Sorry...I have no suggestions for you. I most certainly do NOT have that problem.


----------



## Our Little Farm (Apr 26, 2010)

i used to be like you, but illness and meds changed that. 

have you tried filling up on starches like pasta?


----------



## foaly (Jan 14, 2008)

LFG--

I'm with you on this problem. We are about the same size. I am cold all the time and especially in winter. My weight loss is just the result of stress.

I've tried pasta as a filler-upper and it seems to keep me from being hungry but doesn't do much for weight gain for me. 

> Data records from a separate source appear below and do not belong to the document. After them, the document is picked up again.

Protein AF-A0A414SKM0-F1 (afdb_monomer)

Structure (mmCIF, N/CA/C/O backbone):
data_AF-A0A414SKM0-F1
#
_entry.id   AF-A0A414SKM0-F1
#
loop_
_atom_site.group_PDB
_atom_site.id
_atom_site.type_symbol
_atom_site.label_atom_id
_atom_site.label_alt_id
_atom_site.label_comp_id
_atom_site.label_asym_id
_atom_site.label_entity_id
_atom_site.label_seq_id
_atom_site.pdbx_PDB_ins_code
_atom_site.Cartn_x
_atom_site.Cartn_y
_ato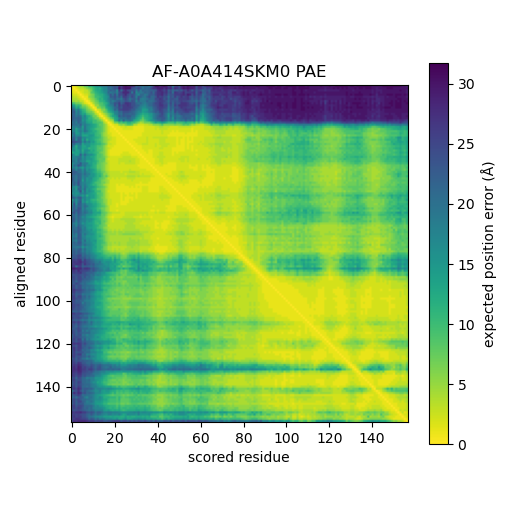m_site.Cartn_z
_atom_site.occupancy
_atom_site.B_iso_or_equiv
_atom_site.auth_seq_id
_atom_site.auth_comp_id
_atom_site.auth_asym_id
_atom_site.auth_atom_id
_atom_site.pdbx_PDB_model_num
ATOM 1 N N . MET A 1 1 ? 33.373 -21.726 -41.137 1.00 39.69 1 MET A N 1
ATOM 2 C CA . MET A 1 1 ? 32.741 -23.051 -40.938 1.00 39.69 1 MET A CA 1
ATOM 3 C C . MET A 1 1 ? 31.229 -22.834 -40.933 1.00 39.69 1 MET A C 1
ATOM 5 O O . MET A 1 1 ? 30.805 -21.887 -40.288 1.00 39.69 1 MET A O 1
ATOM 9 N N . LYS A 1 2 ? 30.435 -23.593 -41.707 1.00 46.88 2 LYS A N 1
ATOM 10 C CA . LYS A 1 2 ? 28.979 -23.381 -41.859 1.00 46.88 2 LYS A CA 1
ATOM 11 C C . LYS A 1 2 ? 28.236 -24.599 -41.316 1.00 46.88 2 LYS A C 1
ATOM 13 O O . LYS A 1 2 ? 28.452 -25.705 -41.802 1.00 46.88 2 LYS A O 1
ATOM 18 N N . VAL A 1 3 ? 27.390 -24.398 -40.312 1.00 60.03 3 VAL A N 1
ATOM 19 C CA . VAL A 1 3 ? 26.523 -25.454 -39.775 1.00 60.03 3 VAL A CA 1
ATOM 20 C C . VAL A 1 3 ? 25.304 -25.578 -40.688 1.00 60.03 3 VAL A C 1
ATOM 22 O O . VAL A 1 3 ? 24.663 -24.577 -40.997 1.00 60.03 3 VAL A O 1
ATOM 25 N N . LEU A 1 4 ? 25.016 -26.792 -41.164 1.00 61.84 4 LEU A N 1
ATOM 26 C CA . LEU A 1 4 ? 23.923 -27.064 -42.109 1.00 61.84 4 LEU A CA 1
ATOM 27 C C . LEU A 1 4 ? 22.641 -27.569 -41.424 1.00 61.84 4 LEU A C 1
ATOM 29 O O . LEU A 1 4 ? 21.570 -27.486 -42.015 1.00 61.84 4 LEU A O 1
ATOM 33 N N . LYS A 1 5 ? 22.739 -28.078 -40.187 1.00 64.62 5 LYS A N 1
ATOM 34 C CA . LYS A 1 5 ? 21.603 -28.509 -39.360 1.00 64.62 5 LYS A CA 1
ATOM 35 C C . LYS A 1 5 ? 21.999 -28.500 -37.879 1.00 64.62 5 LYS A C 1
ATOM 37 O O . LYS A 1 5 ? 23.015 -29.098 -37.528 1.00 64.62 5 LYS A O 1
ATOM 42 N N . ASN A 1 6 ? 21.220 -27.819 -37.037 1.00 69.81 6 ASN A N 1
ATOM 43 C CA . ASN A 1 6 ? 21.397 -27.793 -35.583 1.00 69.81 6 ASN A CA 1
ATOM 44 C C . ASN A 1 6 ? 20.464 -28.834 -34.940 1.00 69.81 6 ASN A C 1
ATOM 46 O O . ASN A 1 6 ? 19.273 -28.841 -35.237 1.00 69.81 6 ASN A O 1
ATOM 50 N N . ASN A 1 7 ? 21.014 -29.719 -34.105 1.00 76.12 7 ASN A N 1
ATOM 51 C CA . ASN A 1 7 ? 20.270 -30.775 -33.405 1.00 76.12 7 ASN A CA 1
ATOM 52 C C . ASN A 1 7 ? 20.214 -30.550 -31.882 1.00 76.12 7 ASN A C 1
ATOM 54 O O . ASN A 1 7 ? 19.720 -31.416 -31.162 1.00 76.12 7 ASN A O 1
ATOM 58 N N . TYR A 1 8 ? 20.741 -29.430 -31.381 1.00 64.50 8 TYR A N 1
ATOM 59 C CA . TYR A 1 8 ? 20.488 -29.011 -30.007 1.00 64.50 8 TYR A CA 1
ATOM 60 C C . TYR A 1 8 ? 19.087 -28.387 -29.942 1.00 64.50 8 TYR A C 1
ATOM 62 O O . TYR A 1 8 ? 18.733 -27.654 -30.871 1.00 64.50 8 TYR A O 1
ATOM 70 N N . PRO A 1 9 ? 18.279 -28.669 -28.899 1.00 57.22 9 PRO A N 1
ATOM 71 C CA . PRO A 1 9 ? 17.045 -27.920 -28.682 1.00 57.22 9 PRO A CA 1
ATOM 72 C C . PRO A 1 9 ? 17.421 -26.440 -28.642 1.00 57.22 9 PRO A C 1
ATOM 74 O O . PRO A 1 9 ? 18.401 -26.097 -27.982 1.00 57.22 9 PRO A O 1
ATOM 77 N N . GLU A 1 10 ? 16.716 -25.593 -29.399 1.00 57.16 10 GLU A N 1
ATOM 78 C CA . GLU A 1 10 ? 16.911 -24.144 -29.334 1.00 57.16 10 GLU A CA 1
ATOM 79 C C . GLU A 1 10 ? 16.670 -23.730 -27.883 1.00 57.16 10 GLU A C 1
ATOM 81 O O . GLU A 1 10 ? 15.540 -23.650 -27.409 1.00 57.16 10 GLU A O 1
ATOM 86 N N . THR A 1 11 ? 17.758 -23.597 -27.132 1.00 50.06 11 THR A N 1
ATOM 87 C CA . THR A 1 11 ? 17.738 -23.152 -25.752 1.00 50.06 11 THR A CA 1
ATOM 88 C C . THR A 1 11 ? 17.176 -21.737 -25.738 1.00 50.06 11 THR A C 1
ATOM 90 O O . THR A 1 11 ? 17.357 -20.982 -26.694 1.00 50.06 11 THR A O 1
ATOM 93 N N . LEU A 1 12 ? 16.505 -21.384 -24.641 1.00 50.56 12 LEU A N 1
ATOM 94 C CA . LEU A 1 12 ? 15.901 -20.085 -24.288 1.00 50.56 12 LEU A CA 1
ATOM 95 C C . LEU A 1 12 ? 16.690 -18.814 -24.704 1.00 50.56 12 LEU A C 1
ATOM 97 O O . LEU A 1 12 ? 16.151 -17.713 -24.690 1.00 50.56 12 LEU A O 1
ATOM 101 N N . GLU A 1 13 ? 17.952 -18.947 -25.111 1.00 48.94 13 GLU A N 1
ATOM 102 C CA . GLU A 1 13 ? 18.807 -17.909 -25.689 1.00 48.94 13 GLU A CA 1
ATOM 103 C C . GLU A 1 13 ? 18.212 -17.192 -26.907 1.00 48.94 13 GLU A C 1
ATOM 105 O O . GLU A 1 13 ? 18.509 -16.014 -27.096 1.00 48.94 13 GLU A O 1
ATOM 110 N N . LYS A 1 14 ? 17.366 -17.841 -27.720 1.00 47.19 14 LYS A N 1
ATOM 111 C CA . LYS A 1 14 ? 16.780 -17.177 -28.900 1.00 47.19 14 LYS A CA 1
ATOM 112 C C . LYS A 1 14 ? 15.713 -16.135 -28.536 1.00 47.19 14 LYS A C 1
ATOM 114 O O . LYS A 1 14 ? 15.624 -15.121 -29.214 1.00 47.19 14 LYS A O 1
ATOM 119 N N . GLN A 1 15 ? 14.976 -16.335 -27.438 1.00 48.84 15 GLN A N 1
ATOM 120 C CA . GLN A 1 15 ? 14.019 -15.346 -26.916 1.00 48.84 15 GLN A CA 1
ATOM 121 C C . GLN A 1 15 ? 14.710 -14.189 -26.175 1.00 48.84 15 GLN A C 1
ATOM 123 O O . GLN A 1 15 ? 14.149 -13.108 -26.059 1.00 48.84 15 GLN A O 1
ATOM 128 N N . ALA A 1 16 ? 15.948 -14.375 -25.706 1.00 53.50 16 ALA A N 1
ATOM 129 C CA . ALA A 1 16 ? 16.686 -13.360 -24.951 1.00 53.50 16 ALA A CA 1
ATOM 130 C C . ALA A 1 16 ? 17.324 -12.248 -25.814 1.00 53.50 16 ALA A C 1
ATOM 132 O O . ALA A 1 16 ? 17.970 -11.359 -25.258 1.00 53.50 16 ALA A O 1
ATOM 133 N N . LEU A 1 17 ? 17.213 -12.318 -27.146 1.00 56.94 17 LEU A N 1
ATOM 134 C CA . LEU A 1 17 ? 17.938 -11.443 -28.080 1.00 56.94 17 LEU A CA 1
ATOM 135 C C . LEU A 1 17 ? 17.043 -10.587 -28.982 1.00 56.94 17 LEU A C 1
ATOM 137 O O . LEU A 1 17 ? 17.567 -9.699 -29.653 1.00 56.94 17 LEU A O 1
ATOM 141 N N . GLU A 1 18 ? 15.735 -10.835 -29.030 1.00 76.56 18 GLU A N 1
ATOM 142 C CA . GLU A 1 18 ? 14.836 -9.966 -29.787 1.00 76.56 18 GLU A CA 1
ATOM 143 C C . GLU A 1 18 ? 14.579 -8.697 -28.973 1.00 76.56 18 GLU A C 1
ATOM 145 O O . GLU A 1 18 ? 14.075 -8.745 -27.851 1.00 76.56 18 GLU A O 1
ATOM 150 N N . ASN A 1 19 ? 15.003 -7.560 -29.526 1.00 88.00 19 ASN A N 1
ATOM 151 C CA . ASN A 1 19 ? 14.627 -6.263 -28.989 1.00 88.00 19 ASN A CA 1
ATOM 152 C C . ASN A 1 19 ? 13.146 -6.026 -29.294 1.00 88.00 19 ASN A C 1
ATOM 154 O O . ASN A 1 19 ? 12.705 -6.246 -30.423 1.00 88.00 19 ASN A O 1
ATOM 158 N N . ILE A 1 20 ? 12.419 -5.520 -28.310 1.00 91.38 20 ILE A N 1
ATOM 159 C CA . ILE A 1 20 ? 11.051 -5.028 -28.448 1.00 91.38 20 ILE A CA 1
ATOM 160 C C . ILE A 1 20 ? 11.032 -3.512 -28.264 1.00 91.38 20 ILE A C 1
ATOM 162 O O . ILE A 1 20 ? 11.939 -2.937 -27.654 1.00 91.38 20 ILE A O 1
ATOM 166 N N . GLU A 1 21 ? 10.008 -2.866 -28.808 1.00 94.88 21 GLU A N 1
ATOM 167 C CA . GLU A 1 21 ? 9.769 -1.442 -28.599 1.00 94.88 21 GLU A CA 1
ATOM 168 C C . GLU A 1 21 ? 8.869 -1.254 -27.377 1.00 94.88 21 GLU A C 1
ATOM 170 O O . GLU A 1 21 ? 7.772 -1.800 -27.331 1.00 94.88 21 GLU A O 1
ATOM 175 N N . VAL A 1 22 ? 9.331 -0.471 -26.403 1.00 94.38 22 VAL A N 1
ATOM 176 C CA . VAL A 1 22 ? 8.580 -0.130 -25.187 1.00 94.38 22 VAL A CA 1
ATOM 177 C C . VAL A 1 22 ? 8.493 1.386 -25.083 1.00 94.38 22 VAL A C 1
ATOM 179 O O . VAL A 1 22 ? 9.516 2.074 -25.100 1.00 94.38 22 VAL A O 1
ATOM 182 N N . GLU A 1 23 ? 7.287 1.932 -24.963 1.00 95.31 23 GLU A N 1
ATOM 183 C CA . GLU A 1 23 ? 7.096 3.353 -24.675 1.00 95.31 23 GLU A CA 1
ATOM 184 C C . GLU A 1 23 ? 7.276 3.615 -23.177 1.00 95.31 23 GLU A C 1
ATOM 186 O O . GLU A 1 23 ? 6.627 3.001 -22.336 1.00 95.31 23 GLU A O 1
ATOM 191 N N . CYS A 1 24 ? 8.154 4.551 -22.821 1.00 92.44 24 CYS A N 1
ATOM 192 C CA . CYS A 1 24 ? 8.330 4.950 -21.433 1.00 92.44 24 CYS A CA 1
ATOM 193 C C . CYS A 1 24 ? 7.082 5.677 -20.910 1.00 92.44 24 CYS A C 1
ATOM 195 O O . CYS A 1 24 ? 6.835 6.825 -21.285 1.00 92.44 24 CYS A O 1
ATOM 197 N N . GLU A 1 25 ? 6.393 5.081 -19.934 1.00 91.00 25 GLU A N 1
ATOM 198 C CA . GLU A 1 25 ? 5.182 5.605 -19.272 1.00 91.00 25 GLU A CA 1
ATOM 199 C C . GLU A 1 25 ? 5.360 7.012 -18.665 1.00 91.00 25 GLU A C 1
ATOM 201 O O . GLU A 1 25 ? 4.398 7.734 -18.406 1.00 91.00 25 GLU A O 1
ATOM 206 N N . ASN A 1 26 ? 6.607 7.424 -18.423 1.00 88.00 26 ASN A N 1
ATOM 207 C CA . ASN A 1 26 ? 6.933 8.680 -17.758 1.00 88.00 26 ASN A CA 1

If you figure something out that works, let me know.


----------



## lonelyfarmgirl (Feb 6, 2005)

well, well, its nice to know I succeeded in gaining some people to cry with.
we eat plenty of pasta, and breads. I make all our breads from scratch, and will start doing pasta this winter.

and that temperature thing, thats me exactly. when it hits 85 degrees, my husband is sweating and crying and miserable, and I am just getting started. 

one nice sunny 65 degree day, I was about sick of the cold wind, and decided it would be a good idea to take a nap. I opened up the back door of my car, and fell out on the seat. Thats where he found me, with my feet sticking out the open door. he swore it was at least 110 in there. I thought it felt great!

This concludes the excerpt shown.